A collaboration between Arm and Nvidia should enable “deep learning” and AI (artificial intelligence) on Internet-enabled devices.
Nvidia and ARM have announced a collaboration to integrate Nvdia’s Deep Learning Accelerator (Nvdla) architecture into ARM’s Project Trillium machine learning platform. This technology fusion is designed to make it easier for manufacturers of IoT devices to integrate artificial intelligence (AI) into their designs and help them to manufacture and offer intelligent products at low prices.
Nvdla is based on Nvidia’s “Xavier” autonomous machine system (already used in concept vehicles for autonomous driving at Volkswagen, among others). Nvdla is not only supported by the company’s development tools, but also the upcoming versions of TensorRT, a programmable “Deep Learning Accelerator”. According to Nvidia, the open source design in Nvdla should make it possible to regularly add new functions.

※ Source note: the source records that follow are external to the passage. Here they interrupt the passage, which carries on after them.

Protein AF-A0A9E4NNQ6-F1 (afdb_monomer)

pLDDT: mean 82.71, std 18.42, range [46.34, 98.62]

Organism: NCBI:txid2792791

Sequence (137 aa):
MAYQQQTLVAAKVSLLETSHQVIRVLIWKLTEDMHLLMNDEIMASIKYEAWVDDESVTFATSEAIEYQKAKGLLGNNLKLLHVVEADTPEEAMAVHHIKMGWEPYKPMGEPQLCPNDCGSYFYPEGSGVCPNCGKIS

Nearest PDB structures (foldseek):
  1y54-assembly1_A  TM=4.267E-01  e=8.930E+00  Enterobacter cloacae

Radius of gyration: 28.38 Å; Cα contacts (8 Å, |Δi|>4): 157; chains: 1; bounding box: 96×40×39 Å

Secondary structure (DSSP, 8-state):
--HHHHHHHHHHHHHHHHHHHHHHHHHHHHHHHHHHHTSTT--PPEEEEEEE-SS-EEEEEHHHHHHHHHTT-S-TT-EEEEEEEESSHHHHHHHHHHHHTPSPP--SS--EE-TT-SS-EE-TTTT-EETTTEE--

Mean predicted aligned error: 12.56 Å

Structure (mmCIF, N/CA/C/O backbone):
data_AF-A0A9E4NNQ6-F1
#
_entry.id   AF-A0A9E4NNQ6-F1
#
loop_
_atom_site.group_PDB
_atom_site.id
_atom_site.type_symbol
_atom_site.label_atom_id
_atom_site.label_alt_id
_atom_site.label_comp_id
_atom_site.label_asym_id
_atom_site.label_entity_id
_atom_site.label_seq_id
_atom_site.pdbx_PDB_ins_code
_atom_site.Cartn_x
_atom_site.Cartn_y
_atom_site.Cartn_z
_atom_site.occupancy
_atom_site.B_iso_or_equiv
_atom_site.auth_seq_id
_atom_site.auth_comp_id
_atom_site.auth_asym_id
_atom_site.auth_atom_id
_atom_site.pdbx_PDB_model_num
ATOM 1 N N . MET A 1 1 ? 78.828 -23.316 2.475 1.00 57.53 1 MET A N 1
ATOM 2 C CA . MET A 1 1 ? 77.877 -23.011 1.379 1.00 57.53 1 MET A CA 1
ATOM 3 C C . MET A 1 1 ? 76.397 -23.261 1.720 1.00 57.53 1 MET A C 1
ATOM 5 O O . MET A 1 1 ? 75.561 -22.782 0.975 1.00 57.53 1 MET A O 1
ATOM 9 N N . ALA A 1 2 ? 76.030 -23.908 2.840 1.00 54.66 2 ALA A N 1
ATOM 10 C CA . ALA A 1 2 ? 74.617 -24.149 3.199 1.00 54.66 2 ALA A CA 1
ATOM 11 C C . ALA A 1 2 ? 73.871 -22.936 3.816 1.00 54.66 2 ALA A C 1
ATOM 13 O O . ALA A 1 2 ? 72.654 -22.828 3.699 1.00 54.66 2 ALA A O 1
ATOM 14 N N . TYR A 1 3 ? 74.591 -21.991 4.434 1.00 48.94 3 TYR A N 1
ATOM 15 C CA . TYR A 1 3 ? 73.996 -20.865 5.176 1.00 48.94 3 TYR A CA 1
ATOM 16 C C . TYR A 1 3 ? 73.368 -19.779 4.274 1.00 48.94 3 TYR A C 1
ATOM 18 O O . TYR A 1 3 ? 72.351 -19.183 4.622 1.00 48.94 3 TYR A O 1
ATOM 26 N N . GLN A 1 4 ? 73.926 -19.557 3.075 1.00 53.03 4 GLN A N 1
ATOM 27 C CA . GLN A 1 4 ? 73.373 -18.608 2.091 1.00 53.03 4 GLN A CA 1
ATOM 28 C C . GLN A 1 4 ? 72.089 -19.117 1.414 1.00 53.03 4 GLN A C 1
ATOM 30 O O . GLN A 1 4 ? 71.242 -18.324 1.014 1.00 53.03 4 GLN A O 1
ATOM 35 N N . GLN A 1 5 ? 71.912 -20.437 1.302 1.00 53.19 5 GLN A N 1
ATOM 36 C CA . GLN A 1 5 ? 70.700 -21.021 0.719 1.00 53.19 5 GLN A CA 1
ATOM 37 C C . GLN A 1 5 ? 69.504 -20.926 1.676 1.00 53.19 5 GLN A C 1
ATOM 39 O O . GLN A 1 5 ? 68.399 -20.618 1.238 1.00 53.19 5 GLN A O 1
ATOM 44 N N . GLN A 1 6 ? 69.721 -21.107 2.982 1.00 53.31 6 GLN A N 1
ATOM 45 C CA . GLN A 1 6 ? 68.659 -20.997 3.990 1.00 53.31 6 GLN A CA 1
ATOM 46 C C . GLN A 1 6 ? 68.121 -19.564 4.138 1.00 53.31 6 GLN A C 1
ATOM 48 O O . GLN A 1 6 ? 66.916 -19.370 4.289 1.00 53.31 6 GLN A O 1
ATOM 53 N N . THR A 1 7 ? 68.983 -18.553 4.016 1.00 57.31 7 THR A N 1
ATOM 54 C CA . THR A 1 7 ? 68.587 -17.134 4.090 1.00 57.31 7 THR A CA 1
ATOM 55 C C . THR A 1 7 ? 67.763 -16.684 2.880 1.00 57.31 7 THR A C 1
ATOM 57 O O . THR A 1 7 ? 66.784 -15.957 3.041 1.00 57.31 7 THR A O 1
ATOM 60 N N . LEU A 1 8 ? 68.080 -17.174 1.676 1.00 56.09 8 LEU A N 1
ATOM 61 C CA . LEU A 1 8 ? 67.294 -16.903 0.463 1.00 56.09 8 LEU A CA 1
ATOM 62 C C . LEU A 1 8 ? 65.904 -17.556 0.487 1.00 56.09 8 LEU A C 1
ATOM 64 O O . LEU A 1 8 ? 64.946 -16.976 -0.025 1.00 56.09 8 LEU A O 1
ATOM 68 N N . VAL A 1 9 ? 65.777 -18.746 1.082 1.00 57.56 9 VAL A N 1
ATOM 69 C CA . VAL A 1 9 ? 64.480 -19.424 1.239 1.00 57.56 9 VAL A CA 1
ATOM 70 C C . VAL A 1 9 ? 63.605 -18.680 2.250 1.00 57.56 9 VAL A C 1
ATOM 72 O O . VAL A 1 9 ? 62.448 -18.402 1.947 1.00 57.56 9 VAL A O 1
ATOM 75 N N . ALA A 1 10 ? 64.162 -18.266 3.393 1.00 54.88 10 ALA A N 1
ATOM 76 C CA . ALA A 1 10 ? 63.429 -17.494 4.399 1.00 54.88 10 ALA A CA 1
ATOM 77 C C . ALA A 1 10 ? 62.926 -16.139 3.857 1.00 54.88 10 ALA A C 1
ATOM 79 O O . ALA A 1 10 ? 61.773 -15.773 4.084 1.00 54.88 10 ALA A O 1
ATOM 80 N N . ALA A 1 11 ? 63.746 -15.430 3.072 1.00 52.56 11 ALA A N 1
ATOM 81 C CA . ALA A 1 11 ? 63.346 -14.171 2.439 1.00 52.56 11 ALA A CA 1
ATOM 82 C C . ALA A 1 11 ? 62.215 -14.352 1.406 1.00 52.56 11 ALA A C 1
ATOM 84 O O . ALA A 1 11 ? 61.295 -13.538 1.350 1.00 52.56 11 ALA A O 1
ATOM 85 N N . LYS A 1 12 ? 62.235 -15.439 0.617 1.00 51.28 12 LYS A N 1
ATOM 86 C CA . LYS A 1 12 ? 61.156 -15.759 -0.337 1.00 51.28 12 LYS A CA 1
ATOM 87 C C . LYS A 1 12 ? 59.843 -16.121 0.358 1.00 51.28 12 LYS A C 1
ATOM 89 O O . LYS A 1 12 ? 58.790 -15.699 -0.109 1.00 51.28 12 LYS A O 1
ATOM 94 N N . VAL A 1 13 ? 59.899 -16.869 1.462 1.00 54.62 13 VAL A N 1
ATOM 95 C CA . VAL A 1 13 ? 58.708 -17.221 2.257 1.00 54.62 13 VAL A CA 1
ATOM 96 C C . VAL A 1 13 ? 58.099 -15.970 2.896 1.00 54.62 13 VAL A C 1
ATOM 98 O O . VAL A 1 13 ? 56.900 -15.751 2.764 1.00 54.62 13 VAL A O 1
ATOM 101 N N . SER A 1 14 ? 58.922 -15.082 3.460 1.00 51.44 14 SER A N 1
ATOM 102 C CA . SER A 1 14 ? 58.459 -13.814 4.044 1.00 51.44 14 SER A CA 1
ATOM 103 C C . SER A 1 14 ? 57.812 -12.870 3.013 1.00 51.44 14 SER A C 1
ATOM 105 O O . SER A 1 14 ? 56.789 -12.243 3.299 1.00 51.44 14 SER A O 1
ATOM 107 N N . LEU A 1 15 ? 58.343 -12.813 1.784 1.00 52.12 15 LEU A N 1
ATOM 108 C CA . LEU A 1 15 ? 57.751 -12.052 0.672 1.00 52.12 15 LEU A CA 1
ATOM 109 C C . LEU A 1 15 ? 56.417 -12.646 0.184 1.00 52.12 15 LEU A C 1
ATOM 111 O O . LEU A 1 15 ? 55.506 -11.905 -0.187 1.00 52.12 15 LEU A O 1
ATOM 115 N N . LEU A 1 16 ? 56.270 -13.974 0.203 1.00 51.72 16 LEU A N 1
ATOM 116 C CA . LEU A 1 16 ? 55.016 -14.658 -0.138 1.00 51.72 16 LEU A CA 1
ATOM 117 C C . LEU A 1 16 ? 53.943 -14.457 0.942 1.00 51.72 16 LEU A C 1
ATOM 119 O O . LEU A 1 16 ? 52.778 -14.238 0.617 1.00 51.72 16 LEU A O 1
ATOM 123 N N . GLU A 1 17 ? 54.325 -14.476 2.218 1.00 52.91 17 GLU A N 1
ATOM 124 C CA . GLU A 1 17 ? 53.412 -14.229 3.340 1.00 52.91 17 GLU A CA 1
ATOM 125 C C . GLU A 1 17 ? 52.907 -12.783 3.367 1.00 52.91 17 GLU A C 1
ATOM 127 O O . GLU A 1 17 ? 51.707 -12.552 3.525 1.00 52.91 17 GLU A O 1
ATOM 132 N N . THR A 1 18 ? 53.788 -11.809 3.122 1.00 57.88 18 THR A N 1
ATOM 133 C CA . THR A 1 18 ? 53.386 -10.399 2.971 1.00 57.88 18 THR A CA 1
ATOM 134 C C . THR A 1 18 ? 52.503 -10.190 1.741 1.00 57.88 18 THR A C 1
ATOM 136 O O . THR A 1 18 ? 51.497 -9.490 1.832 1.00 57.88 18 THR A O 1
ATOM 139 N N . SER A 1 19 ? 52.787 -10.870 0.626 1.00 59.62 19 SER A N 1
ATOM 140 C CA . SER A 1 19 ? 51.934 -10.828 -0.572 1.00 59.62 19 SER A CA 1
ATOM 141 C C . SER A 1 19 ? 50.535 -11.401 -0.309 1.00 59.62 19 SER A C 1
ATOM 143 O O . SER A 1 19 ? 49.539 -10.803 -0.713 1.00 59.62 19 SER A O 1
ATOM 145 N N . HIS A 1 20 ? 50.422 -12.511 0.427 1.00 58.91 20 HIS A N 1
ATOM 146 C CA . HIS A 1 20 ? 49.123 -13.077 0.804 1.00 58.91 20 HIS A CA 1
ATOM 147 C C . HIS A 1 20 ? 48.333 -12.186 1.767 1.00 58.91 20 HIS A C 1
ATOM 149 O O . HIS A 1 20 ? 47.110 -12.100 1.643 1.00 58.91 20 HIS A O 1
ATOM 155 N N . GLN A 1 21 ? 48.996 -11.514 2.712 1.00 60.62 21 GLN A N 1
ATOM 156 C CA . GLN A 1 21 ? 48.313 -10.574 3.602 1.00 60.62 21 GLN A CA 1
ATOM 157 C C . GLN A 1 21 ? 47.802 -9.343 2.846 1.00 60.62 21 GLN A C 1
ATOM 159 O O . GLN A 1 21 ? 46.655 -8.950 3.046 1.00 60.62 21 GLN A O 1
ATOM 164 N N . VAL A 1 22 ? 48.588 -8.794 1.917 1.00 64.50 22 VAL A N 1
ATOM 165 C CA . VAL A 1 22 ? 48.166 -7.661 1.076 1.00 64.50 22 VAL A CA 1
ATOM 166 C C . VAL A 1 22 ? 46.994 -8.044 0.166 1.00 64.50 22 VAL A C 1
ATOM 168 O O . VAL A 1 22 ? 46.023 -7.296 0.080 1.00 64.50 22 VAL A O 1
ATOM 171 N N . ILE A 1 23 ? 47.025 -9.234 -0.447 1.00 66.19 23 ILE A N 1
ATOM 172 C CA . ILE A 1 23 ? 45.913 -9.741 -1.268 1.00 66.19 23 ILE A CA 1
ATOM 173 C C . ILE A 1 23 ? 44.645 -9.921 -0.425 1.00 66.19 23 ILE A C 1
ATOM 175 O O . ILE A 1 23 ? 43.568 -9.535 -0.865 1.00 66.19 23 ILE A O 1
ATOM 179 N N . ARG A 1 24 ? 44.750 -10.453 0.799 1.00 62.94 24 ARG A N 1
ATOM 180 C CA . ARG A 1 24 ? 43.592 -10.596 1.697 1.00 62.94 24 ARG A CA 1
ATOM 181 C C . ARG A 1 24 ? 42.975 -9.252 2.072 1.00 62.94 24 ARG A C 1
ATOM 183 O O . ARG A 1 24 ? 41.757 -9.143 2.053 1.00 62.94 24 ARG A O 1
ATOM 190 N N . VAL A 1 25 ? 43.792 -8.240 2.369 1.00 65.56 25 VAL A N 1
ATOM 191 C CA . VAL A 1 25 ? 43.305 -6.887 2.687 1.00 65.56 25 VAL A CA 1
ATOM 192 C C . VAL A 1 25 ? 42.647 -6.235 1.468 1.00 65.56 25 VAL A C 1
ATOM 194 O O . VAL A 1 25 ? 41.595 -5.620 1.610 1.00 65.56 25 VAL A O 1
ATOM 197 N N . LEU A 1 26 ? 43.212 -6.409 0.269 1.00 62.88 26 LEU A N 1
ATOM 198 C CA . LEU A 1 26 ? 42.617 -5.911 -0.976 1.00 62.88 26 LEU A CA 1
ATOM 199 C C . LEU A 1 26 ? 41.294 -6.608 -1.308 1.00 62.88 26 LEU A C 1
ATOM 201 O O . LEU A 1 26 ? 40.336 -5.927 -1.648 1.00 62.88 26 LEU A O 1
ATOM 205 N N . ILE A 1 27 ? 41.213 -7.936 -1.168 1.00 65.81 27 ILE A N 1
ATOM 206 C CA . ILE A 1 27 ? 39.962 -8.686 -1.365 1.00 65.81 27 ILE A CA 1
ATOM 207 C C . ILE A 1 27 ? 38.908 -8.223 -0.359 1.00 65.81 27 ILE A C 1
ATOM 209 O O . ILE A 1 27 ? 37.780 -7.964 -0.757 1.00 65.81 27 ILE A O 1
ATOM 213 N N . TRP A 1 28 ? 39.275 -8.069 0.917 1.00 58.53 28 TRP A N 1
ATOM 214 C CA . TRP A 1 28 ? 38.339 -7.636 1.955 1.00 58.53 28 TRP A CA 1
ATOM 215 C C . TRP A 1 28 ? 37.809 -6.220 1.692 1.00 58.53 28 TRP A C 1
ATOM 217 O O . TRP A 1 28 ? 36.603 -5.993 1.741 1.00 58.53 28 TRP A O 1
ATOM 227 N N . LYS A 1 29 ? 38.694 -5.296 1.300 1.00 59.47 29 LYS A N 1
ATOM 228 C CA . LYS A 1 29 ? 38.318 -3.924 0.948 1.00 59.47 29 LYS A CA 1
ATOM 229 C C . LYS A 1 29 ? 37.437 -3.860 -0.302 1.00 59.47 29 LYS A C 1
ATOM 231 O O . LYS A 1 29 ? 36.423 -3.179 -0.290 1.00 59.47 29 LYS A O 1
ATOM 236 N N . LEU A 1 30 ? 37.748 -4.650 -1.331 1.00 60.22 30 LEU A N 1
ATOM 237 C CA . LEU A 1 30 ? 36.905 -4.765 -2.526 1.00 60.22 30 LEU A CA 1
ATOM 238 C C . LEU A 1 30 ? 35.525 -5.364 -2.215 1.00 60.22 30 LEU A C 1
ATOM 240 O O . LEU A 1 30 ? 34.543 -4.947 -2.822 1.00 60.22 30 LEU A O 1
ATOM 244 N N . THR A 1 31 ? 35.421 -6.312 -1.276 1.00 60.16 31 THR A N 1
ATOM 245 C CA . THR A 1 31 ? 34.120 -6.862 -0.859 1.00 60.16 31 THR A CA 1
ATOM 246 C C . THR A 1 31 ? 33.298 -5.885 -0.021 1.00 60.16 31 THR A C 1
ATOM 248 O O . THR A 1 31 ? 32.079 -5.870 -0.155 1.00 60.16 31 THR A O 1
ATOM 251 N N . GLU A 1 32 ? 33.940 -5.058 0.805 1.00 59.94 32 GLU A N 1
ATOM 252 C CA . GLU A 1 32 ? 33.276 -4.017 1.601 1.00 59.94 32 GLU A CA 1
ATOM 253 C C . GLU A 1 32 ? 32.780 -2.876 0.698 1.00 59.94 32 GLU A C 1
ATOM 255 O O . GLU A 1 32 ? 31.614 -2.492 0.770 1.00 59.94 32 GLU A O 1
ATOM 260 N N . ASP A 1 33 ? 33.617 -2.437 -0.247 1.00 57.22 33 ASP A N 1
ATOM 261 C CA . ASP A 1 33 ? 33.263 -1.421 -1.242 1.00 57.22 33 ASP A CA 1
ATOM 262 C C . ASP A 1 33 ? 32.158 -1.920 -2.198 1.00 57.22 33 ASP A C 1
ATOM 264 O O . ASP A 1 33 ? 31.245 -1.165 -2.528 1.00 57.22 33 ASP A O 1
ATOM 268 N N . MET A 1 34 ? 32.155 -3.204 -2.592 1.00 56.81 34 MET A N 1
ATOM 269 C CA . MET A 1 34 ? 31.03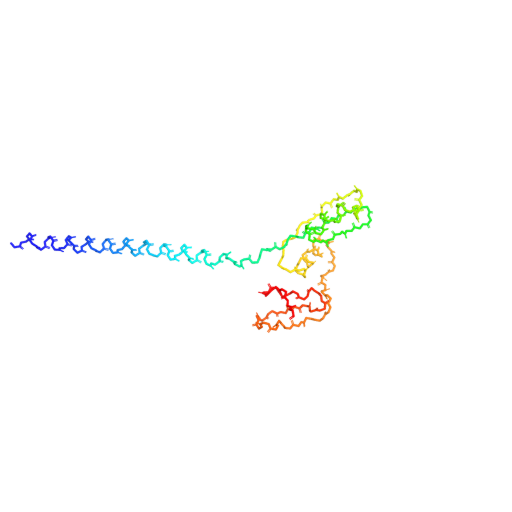6 -3.800 -3.343 1.00 56.81 34 MET A CA 1
ATOM 270 C C . MET A 1 34 ? 29.734 -3.833 -2.535 1.00 56.81 34 MET A C 1
ATOM 272 O O . MET A 1 34 ? 28.669 -3.618 -3.104 1.00 56.81 34 MET A O 1
ATOM 276 N N . HIS A 1 35 ? 29.793 -4.100 -1.228 1.00 56.47 35 HIS A N 1
ATOM 277 C CA . HIS A 1 35 ? 28.597 -4.123 -0.382 1.00 56.47 35 HIS A CA 1
ATOM 278 C C . HIS A 1 35 ? 27.998 -2.721 -0.210 1.00 56.47 35 HIS A C 1
ATOM 280 O O . HIS A 1 35 ? 26.782 -2.567 -0.180 1.00 56.47 35 HIS A O 1
ATOM 286 N N . LEU A 1 36 ? 28.848 -1.694 -0.152 1.00 52.41 36 LEU A N 1
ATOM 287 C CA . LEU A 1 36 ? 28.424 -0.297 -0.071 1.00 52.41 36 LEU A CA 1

While cloud IoT devices can provide access to extensive AI and machine learning capabilities, the fragility of the necessary network connectivity, overall device security and the requirement to process large amounts of sensor data in real time means that IoT device manufacturers will increasingly rely on edge computing – that is, part of the data processing will already be performed on the IoT device itself.
More performance in IoT
“Accelerating AI at the edge is critical in enabling Arm’s vision of connecting a trillion IoT devices.” – Rene Haas (Vice President ARM)
ARM and Nvida stated that integrating Nvdla with Project Trillium will provide developers with maximum performance by leveraging the flexibility and scalability of ARM for a wide range of IoT devices.
“This is a win/win for IoT, mobile and embedded chip companies looking to design accelerated AI inferencing solutions” – Karl Freund (analyst at Moor Insights and Strategy.)